• Task:
Taking the line with "ATOM 225 N N" as the first and the line with "ATOM 265 C C" as the last, set down exactly every line in that range from the entries below, and no more.
== == ==
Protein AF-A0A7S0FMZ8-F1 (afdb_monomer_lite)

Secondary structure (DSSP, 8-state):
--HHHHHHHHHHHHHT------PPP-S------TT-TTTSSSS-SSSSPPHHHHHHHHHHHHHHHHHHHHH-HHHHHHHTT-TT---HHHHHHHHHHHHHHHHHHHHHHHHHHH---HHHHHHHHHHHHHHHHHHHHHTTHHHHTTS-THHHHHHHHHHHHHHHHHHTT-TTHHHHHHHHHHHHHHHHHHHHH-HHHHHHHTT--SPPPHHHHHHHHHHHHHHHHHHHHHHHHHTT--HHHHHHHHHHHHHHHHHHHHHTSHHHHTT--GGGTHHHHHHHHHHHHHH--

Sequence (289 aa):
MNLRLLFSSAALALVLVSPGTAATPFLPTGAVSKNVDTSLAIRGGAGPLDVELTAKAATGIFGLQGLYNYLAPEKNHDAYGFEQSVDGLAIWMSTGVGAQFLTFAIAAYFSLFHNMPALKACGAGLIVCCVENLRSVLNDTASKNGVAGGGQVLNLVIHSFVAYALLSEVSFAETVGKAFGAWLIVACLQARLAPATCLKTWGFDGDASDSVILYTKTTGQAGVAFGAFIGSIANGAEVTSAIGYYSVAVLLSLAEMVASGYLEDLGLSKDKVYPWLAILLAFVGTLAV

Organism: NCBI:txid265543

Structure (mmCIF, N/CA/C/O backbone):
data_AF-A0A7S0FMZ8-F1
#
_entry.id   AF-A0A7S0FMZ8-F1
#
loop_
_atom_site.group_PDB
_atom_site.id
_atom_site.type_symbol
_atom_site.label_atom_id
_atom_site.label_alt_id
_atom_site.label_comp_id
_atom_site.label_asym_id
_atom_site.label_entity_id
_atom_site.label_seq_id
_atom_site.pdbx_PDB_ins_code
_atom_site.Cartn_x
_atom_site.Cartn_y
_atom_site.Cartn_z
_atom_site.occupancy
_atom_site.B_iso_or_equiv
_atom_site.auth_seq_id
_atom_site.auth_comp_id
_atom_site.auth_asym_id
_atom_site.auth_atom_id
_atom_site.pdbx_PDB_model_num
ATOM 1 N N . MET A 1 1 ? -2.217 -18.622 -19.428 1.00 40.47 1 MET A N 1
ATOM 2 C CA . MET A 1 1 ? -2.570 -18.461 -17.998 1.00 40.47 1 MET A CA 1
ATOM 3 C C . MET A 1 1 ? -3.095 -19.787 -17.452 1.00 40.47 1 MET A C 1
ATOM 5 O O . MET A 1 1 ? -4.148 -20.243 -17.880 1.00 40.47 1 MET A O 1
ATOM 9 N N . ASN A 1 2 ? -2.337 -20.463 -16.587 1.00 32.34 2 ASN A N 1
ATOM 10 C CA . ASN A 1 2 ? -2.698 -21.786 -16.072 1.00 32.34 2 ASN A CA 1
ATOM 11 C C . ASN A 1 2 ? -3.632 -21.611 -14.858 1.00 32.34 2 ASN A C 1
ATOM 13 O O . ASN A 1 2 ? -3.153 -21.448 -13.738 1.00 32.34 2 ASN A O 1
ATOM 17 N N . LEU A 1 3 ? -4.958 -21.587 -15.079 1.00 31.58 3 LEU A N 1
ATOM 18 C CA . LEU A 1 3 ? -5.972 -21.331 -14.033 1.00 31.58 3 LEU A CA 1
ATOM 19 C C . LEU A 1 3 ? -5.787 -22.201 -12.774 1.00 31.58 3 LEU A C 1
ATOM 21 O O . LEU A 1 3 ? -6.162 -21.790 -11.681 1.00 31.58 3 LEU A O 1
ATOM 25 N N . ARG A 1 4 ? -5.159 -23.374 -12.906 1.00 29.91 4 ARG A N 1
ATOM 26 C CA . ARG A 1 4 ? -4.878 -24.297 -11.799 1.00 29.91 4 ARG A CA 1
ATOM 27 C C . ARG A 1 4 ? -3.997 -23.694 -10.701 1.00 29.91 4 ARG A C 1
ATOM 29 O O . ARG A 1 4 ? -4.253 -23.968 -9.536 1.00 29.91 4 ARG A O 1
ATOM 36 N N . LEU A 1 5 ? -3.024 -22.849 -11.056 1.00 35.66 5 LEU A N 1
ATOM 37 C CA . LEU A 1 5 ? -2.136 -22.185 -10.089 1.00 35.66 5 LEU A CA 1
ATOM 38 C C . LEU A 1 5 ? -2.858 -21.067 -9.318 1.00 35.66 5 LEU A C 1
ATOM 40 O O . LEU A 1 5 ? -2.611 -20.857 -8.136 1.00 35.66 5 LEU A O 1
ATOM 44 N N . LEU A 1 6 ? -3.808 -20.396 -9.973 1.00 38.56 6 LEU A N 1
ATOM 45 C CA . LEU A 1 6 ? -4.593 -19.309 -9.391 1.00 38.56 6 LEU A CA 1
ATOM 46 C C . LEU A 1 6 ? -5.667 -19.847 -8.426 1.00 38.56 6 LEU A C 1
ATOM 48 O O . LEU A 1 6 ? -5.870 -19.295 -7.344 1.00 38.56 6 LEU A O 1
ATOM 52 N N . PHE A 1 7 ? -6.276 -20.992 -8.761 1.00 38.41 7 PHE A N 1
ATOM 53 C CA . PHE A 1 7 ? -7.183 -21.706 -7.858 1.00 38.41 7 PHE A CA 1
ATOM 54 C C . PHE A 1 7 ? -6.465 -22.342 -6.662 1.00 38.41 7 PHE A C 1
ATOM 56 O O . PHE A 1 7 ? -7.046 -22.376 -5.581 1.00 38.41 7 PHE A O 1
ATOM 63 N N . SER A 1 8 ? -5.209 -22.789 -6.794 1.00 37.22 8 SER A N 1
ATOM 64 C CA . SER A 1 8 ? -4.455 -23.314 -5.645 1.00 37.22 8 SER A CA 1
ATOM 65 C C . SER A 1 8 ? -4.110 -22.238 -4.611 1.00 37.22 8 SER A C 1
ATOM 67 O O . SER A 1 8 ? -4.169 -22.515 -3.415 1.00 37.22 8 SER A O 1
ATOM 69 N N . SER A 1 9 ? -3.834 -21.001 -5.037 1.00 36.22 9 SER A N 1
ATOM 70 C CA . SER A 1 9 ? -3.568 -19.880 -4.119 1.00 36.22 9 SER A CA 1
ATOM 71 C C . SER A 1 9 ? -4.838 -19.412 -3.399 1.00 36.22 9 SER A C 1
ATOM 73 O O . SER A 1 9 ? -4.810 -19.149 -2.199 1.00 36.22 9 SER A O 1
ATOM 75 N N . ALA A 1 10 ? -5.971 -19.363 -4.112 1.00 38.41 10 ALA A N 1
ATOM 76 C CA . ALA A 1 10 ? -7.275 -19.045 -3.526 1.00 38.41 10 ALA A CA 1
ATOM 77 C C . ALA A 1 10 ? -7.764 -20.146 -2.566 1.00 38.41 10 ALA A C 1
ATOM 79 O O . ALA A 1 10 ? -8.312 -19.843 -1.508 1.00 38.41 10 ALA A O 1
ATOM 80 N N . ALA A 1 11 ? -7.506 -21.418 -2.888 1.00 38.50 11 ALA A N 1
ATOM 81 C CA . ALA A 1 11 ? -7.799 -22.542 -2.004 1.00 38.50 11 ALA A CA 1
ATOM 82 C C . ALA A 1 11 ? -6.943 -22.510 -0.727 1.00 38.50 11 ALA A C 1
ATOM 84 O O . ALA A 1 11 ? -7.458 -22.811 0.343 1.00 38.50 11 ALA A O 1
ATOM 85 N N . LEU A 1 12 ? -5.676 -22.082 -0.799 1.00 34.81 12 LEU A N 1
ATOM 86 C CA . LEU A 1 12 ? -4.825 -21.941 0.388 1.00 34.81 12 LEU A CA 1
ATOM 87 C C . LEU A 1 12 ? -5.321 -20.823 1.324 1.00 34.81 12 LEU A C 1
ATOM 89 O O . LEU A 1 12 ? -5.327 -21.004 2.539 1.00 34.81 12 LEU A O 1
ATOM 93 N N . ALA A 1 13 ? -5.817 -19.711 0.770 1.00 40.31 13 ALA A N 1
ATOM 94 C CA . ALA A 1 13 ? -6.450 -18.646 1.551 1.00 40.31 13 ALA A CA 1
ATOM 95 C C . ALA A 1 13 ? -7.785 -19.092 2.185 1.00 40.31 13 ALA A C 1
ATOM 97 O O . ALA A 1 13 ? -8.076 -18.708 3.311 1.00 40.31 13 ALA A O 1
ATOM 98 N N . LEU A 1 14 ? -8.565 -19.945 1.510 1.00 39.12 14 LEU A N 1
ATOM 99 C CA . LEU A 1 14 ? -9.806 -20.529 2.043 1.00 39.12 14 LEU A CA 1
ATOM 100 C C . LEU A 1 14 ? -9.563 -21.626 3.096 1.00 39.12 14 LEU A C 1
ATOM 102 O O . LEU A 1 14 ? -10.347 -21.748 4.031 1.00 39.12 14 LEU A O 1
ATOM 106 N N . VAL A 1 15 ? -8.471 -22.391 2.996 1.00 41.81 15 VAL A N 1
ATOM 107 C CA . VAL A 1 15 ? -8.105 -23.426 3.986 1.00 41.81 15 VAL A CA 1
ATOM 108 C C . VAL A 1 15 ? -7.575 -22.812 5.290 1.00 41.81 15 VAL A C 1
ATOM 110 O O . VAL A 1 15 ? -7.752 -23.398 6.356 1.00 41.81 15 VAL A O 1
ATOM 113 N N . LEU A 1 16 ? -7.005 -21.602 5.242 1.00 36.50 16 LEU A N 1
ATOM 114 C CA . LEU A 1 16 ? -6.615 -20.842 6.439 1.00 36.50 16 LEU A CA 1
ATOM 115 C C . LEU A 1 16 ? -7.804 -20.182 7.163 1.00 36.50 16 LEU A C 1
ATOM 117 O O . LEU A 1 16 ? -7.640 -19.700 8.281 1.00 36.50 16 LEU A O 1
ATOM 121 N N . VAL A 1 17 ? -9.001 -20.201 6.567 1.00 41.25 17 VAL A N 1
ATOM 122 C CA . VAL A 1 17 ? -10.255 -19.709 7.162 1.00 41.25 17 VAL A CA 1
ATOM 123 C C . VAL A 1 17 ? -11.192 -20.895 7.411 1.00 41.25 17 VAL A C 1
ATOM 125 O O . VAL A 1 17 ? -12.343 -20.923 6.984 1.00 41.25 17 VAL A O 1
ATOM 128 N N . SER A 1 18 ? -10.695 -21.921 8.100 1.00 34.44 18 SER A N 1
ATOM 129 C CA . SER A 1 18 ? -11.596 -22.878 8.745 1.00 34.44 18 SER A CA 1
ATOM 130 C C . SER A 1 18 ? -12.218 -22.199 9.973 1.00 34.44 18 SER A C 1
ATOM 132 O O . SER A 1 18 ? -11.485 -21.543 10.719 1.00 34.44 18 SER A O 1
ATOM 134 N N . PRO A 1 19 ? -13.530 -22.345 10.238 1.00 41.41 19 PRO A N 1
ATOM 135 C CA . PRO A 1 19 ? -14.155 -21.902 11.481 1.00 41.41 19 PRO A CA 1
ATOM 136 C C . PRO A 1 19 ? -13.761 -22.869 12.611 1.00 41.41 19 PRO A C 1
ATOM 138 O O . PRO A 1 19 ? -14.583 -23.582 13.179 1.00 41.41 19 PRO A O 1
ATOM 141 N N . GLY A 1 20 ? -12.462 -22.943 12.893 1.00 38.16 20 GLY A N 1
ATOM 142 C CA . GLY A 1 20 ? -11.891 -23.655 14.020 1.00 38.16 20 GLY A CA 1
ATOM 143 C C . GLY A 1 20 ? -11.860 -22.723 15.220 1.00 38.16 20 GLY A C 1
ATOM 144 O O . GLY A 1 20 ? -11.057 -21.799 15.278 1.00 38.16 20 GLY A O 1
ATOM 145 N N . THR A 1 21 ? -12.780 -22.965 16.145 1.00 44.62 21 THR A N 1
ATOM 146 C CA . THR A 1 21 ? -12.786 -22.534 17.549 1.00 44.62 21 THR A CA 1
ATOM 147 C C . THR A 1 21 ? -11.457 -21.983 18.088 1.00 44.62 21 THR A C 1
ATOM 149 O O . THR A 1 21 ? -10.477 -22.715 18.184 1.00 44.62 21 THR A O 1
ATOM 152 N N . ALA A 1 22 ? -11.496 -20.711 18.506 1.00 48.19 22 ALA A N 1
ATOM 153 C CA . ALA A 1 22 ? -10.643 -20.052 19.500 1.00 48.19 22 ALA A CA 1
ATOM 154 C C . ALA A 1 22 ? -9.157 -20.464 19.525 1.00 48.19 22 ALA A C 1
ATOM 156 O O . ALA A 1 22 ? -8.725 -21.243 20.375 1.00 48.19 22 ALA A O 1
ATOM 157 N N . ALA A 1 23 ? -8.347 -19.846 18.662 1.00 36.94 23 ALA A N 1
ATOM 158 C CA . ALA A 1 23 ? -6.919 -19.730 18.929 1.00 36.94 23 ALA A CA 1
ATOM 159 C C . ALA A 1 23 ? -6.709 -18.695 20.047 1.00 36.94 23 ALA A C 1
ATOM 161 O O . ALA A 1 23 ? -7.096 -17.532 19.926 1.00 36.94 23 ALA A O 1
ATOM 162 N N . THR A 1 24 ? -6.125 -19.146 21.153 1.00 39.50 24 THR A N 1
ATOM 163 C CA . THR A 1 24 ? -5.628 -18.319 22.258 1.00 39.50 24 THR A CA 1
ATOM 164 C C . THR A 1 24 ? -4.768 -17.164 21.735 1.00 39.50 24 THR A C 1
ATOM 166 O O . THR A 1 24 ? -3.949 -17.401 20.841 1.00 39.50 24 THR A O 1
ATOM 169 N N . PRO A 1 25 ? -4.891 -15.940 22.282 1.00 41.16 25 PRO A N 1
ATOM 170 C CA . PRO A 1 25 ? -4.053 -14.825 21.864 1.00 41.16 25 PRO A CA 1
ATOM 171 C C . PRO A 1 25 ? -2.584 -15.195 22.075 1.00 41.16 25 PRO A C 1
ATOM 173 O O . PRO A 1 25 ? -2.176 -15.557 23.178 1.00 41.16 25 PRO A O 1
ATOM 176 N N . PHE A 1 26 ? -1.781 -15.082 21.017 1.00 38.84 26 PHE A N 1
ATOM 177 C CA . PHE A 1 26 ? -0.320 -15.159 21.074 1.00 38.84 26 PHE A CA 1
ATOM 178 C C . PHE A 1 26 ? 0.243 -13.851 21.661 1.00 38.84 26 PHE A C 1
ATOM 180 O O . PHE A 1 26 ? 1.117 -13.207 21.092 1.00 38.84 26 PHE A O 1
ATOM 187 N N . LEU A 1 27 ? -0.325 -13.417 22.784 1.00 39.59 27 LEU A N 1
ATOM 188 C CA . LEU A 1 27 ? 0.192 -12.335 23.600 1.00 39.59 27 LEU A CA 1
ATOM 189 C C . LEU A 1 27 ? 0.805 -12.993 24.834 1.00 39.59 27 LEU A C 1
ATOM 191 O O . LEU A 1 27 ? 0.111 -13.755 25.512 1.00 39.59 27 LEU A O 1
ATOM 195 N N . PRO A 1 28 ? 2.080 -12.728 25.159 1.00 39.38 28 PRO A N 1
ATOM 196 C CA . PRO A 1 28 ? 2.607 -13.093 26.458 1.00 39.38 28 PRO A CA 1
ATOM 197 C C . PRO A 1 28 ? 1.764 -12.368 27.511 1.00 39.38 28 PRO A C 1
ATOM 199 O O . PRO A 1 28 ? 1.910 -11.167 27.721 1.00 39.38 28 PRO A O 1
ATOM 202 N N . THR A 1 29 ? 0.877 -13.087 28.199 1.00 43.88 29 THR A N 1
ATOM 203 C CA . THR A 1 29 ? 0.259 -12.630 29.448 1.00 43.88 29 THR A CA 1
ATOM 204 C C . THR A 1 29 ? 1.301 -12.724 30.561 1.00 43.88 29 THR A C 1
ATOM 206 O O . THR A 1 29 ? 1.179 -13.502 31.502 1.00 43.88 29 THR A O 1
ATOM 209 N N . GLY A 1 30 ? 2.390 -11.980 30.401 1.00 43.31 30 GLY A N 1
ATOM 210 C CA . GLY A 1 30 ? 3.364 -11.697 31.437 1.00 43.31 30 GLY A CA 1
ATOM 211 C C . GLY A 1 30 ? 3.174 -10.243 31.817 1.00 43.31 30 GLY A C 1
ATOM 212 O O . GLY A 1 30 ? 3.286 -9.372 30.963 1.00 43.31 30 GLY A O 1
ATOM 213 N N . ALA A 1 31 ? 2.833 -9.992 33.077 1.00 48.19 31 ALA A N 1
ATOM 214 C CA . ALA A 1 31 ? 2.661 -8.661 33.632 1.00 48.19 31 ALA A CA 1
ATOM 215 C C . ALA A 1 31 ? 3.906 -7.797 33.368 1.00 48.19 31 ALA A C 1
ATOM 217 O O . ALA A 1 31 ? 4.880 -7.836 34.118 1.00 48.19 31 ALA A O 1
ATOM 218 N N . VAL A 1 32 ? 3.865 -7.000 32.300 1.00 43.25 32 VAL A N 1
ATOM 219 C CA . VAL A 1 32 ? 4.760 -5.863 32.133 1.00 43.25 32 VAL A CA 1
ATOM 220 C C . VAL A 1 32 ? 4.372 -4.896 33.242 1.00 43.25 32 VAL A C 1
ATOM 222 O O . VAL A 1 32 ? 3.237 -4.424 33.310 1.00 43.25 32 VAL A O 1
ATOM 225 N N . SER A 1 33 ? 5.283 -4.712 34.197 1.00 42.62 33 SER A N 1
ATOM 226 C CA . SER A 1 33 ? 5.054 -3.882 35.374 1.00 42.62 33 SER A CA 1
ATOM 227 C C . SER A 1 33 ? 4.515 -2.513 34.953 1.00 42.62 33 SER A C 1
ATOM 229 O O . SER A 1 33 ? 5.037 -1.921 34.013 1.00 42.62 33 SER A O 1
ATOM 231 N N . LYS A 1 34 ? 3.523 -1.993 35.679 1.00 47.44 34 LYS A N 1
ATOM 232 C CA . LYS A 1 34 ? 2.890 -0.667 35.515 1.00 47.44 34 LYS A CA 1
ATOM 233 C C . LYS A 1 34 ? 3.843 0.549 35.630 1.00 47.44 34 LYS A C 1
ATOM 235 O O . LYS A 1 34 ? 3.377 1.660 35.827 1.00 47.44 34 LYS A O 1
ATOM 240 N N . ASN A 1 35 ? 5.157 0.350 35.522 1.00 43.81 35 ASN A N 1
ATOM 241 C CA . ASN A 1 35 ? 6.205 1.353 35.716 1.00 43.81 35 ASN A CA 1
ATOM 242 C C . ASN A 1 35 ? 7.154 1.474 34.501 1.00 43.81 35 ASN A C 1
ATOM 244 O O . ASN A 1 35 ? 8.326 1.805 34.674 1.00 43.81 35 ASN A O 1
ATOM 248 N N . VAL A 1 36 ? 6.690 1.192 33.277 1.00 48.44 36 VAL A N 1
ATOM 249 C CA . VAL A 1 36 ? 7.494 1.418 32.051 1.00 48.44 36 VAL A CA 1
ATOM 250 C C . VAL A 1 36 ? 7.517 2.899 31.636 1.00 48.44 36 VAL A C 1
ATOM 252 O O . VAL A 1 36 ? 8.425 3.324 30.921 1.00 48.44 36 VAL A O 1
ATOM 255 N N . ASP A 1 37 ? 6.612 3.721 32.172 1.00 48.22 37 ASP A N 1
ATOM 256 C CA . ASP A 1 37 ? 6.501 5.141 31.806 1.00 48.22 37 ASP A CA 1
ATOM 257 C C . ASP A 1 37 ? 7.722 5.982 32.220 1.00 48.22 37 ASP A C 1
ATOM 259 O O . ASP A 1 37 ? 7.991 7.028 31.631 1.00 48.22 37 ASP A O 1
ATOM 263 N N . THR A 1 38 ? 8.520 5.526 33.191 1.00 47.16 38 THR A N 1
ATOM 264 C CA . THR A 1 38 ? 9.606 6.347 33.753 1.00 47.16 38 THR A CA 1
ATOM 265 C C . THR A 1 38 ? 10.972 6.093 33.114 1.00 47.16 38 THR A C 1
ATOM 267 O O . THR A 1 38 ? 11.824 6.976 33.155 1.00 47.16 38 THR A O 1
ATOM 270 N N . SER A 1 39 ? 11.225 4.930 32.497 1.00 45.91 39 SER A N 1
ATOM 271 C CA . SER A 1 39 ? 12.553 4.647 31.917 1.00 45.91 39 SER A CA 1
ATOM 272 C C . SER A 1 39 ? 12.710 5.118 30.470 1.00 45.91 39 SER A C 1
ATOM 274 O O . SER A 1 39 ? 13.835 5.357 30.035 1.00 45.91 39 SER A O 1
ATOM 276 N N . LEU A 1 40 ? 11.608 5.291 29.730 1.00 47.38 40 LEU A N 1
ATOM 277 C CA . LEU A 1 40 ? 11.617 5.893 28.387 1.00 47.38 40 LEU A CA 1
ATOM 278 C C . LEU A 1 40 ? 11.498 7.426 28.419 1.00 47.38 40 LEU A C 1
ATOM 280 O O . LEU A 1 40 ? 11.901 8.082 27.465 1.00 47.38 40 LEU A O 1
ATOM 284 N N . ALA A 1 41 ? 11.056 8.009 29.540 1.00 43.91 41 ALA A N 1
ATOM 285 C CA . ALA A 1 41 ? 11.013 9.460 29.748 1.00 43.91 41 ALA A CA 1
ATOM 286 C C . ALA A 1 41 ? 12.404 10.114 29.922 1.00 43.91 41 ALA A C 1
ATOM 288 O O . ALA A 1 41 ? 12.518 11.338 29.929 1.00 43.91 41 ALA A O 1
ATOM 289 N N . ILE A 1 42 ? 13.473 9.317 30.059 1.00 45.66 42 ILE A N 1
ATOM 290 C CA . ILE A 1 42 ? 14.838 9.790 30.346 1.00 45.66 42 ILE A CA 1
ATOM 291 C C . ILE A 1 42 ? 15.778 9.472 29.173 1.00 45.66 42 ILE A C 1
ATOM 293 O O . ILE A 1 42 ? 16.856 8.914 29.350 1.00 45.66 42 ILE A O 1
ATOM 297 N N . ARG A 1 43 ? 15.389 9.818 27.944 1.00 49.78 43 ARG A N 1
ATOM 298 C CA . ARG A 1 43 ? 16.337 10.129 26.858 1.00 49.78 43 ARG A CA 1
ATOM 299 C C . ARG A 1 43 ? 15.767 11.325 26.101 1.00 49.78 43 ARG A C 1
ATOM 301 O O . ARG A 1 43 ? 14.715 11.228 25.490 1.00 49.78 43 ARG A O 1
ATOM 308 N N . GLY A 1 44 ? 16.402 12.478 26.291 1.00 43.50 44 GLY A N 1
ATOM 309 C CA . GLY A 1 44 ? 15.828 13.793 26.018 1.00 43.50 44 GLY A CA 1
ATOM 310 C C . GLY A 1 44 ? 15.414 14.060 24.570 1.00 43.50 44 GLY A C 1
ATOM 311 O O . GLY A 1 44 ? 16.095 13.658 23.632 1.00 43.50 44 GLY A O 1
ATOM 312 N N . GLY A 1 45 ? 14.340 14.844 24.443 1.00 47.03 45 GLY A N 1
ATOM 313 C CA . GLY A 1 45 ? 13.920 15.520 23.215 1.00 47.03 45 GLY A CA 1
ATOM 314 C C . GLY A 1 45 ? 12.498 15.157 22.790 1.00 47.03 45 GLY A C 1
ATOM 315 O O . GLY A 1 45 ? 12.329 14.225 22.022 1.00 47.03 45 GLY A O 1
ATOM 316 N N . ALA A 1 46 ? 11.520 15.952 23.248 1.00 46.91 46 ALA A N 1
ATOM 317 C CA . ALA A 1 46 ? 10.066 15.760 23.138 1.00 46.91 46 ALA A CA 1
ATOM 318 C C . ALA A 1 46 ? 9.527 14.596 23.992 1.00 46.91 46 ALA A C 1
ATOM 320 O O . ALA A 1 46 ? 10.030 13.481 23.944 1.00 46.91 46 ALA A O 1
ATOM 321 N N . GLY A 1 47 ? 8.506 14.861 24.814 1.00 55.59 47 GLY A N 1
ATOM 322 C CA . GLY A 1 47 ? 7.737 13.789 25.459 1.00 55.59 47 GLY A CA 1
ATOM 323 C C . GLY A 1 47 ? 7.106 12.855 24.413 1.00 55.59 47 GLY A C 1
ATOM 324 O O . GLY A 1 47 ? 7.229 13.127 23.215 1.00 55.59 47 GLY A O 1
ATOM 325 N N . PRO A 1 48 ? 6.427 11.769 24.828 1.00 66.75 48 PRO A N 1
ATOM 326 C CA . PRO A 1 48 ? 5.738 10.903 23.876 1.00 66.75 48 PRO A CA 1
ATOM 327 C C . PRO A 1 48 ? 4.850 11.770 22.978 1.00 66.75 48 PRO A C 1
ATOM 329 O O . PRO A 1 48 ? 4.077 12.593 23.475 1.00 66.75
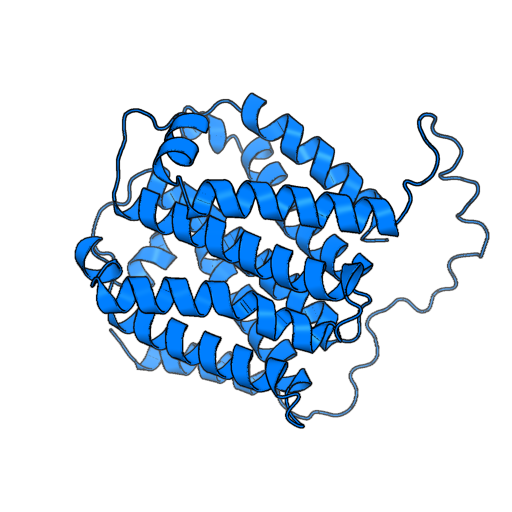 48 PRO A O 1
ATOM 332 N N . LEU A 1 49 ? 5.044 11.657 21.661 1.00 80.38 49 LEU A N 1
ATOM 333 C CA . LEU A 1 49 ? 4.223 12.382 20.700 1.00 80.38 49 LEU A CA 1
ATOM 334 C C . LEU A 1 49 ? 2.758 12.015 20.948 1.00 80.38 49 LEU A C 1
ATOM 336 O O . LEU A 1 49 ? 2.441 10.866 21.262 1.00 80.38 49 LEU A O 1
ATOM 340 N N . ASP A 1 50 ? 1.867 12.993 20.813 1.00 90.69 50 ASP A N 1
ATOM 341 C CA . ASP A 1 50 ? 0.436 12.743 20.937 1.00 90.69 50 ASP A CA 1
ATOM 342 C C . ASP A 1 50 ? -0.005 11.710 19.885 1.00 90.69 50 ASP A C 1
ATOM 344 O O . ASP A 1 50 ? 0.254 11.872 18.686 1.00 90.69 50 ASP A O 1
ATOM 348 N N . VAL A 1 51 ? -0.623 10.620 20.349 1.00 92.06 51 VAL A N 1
== == ==
• Exercise solution:
ATOM 225 N N . SER A 1 33 ? 5.283 -4.712 34.197 1.00 42.62 33 SER A N 1
ATOM 226 C CA . SER A 1 33 ? 5.054 -3.882 35.374 1.00 42.62 33 SER A CA 1
ATOM 227 C C . SER A 1 33 ? 4.515 -2.513 34.953 1.00 42.62 33 SER A C 1
ATOM 229 O O . SER A 1 33 ? 5.037 -1.921 34.013 1.00 42.62 33 SER A O 1
ATOM 231 N N . LYS A 1 34 ? 3.523 -1.993 35.679 1.00 47.44 34 LYS A N 1
ATOM 232 C CA . LYS A 1 34 ? 2.890 -0.667 35.515 1.00 47.44 34 LYS A CA 1
ATOM 233 C C . LYS A 1 34 ? 3.843 0.549 35.630 1.00 47.44 34 LYS A C 1
ATOM 235 O O . LYS A 1 34 ? 3.377 1.660 35.827 1.00 47.44 34 LYS A O 1
ATOM 240 N N . ASN A 1 35 ? 5.157 0.350 35.522 1.00 43.81 35 ASN A N 1
ATOM 241 C CA . ASN A 1 35 ? 6.205 1.353 35.716 1.00 43.81 35 ASN A CA 1
ATOM 242 C C . ASN A 1 35 ? 7.154 1.474 34.501 1.00 43.81 35 ASN A C 1
ATOM 244 O O . ASN A 1 35 ? 8.326 1.805 34.674 1.00 43.81 35 ASN A O 1
ATOM 248 N N . VAL A 1 36 ? 6.690 1.192 33.277 1.00 48.44 36 VAL A N 1
ATOM 249 C CA . VAL A 1 36 ? 7.494 1.418 32.051 1.00 48.44 36 VAL A CA 1
ATOM 250 C C . VAL A 1 36 ? 7.517 2.899 31.636 1.00 48.44 36 VAL A C 1
ATOM 252 O O . VAL A 1 36 ? 8.425 3.324 30.921 1.00 48.44 36 VAL A O 1
ATOM 255 N N . ASP A 1 37 ? 6.612 3.721 32.172 1.00 48.22 37 ASP A N 1
ATOM 256 C CA . ASP A 1 37 ? 6.501 5.141 31.806 1.00 48.22 37 ASP A CA 1
ATOM 257 C C . ASP A 1 37 ? 7.722 5.982 32.220 1.00 48.22 37 ASP A C 1
ATOM 259 O O . ASP A 1 37 ? 7.991 7.028 31.631 1.00 48.22 37 ASP A O 1
ATOM 263 N N . THR A 1 38 ? 8.520 5.526 33.191 1.00 47.16 38 THR A N 1
ATOM 264 C CA . THR A 1 38 ? 9.606 6.347 33.753 1.00 47.16 38 THR A CA 1
ATOM 265 C C . THR A 1 38 ? 10.972 6.093 33.114 1.00 47.16 38 THR A C 1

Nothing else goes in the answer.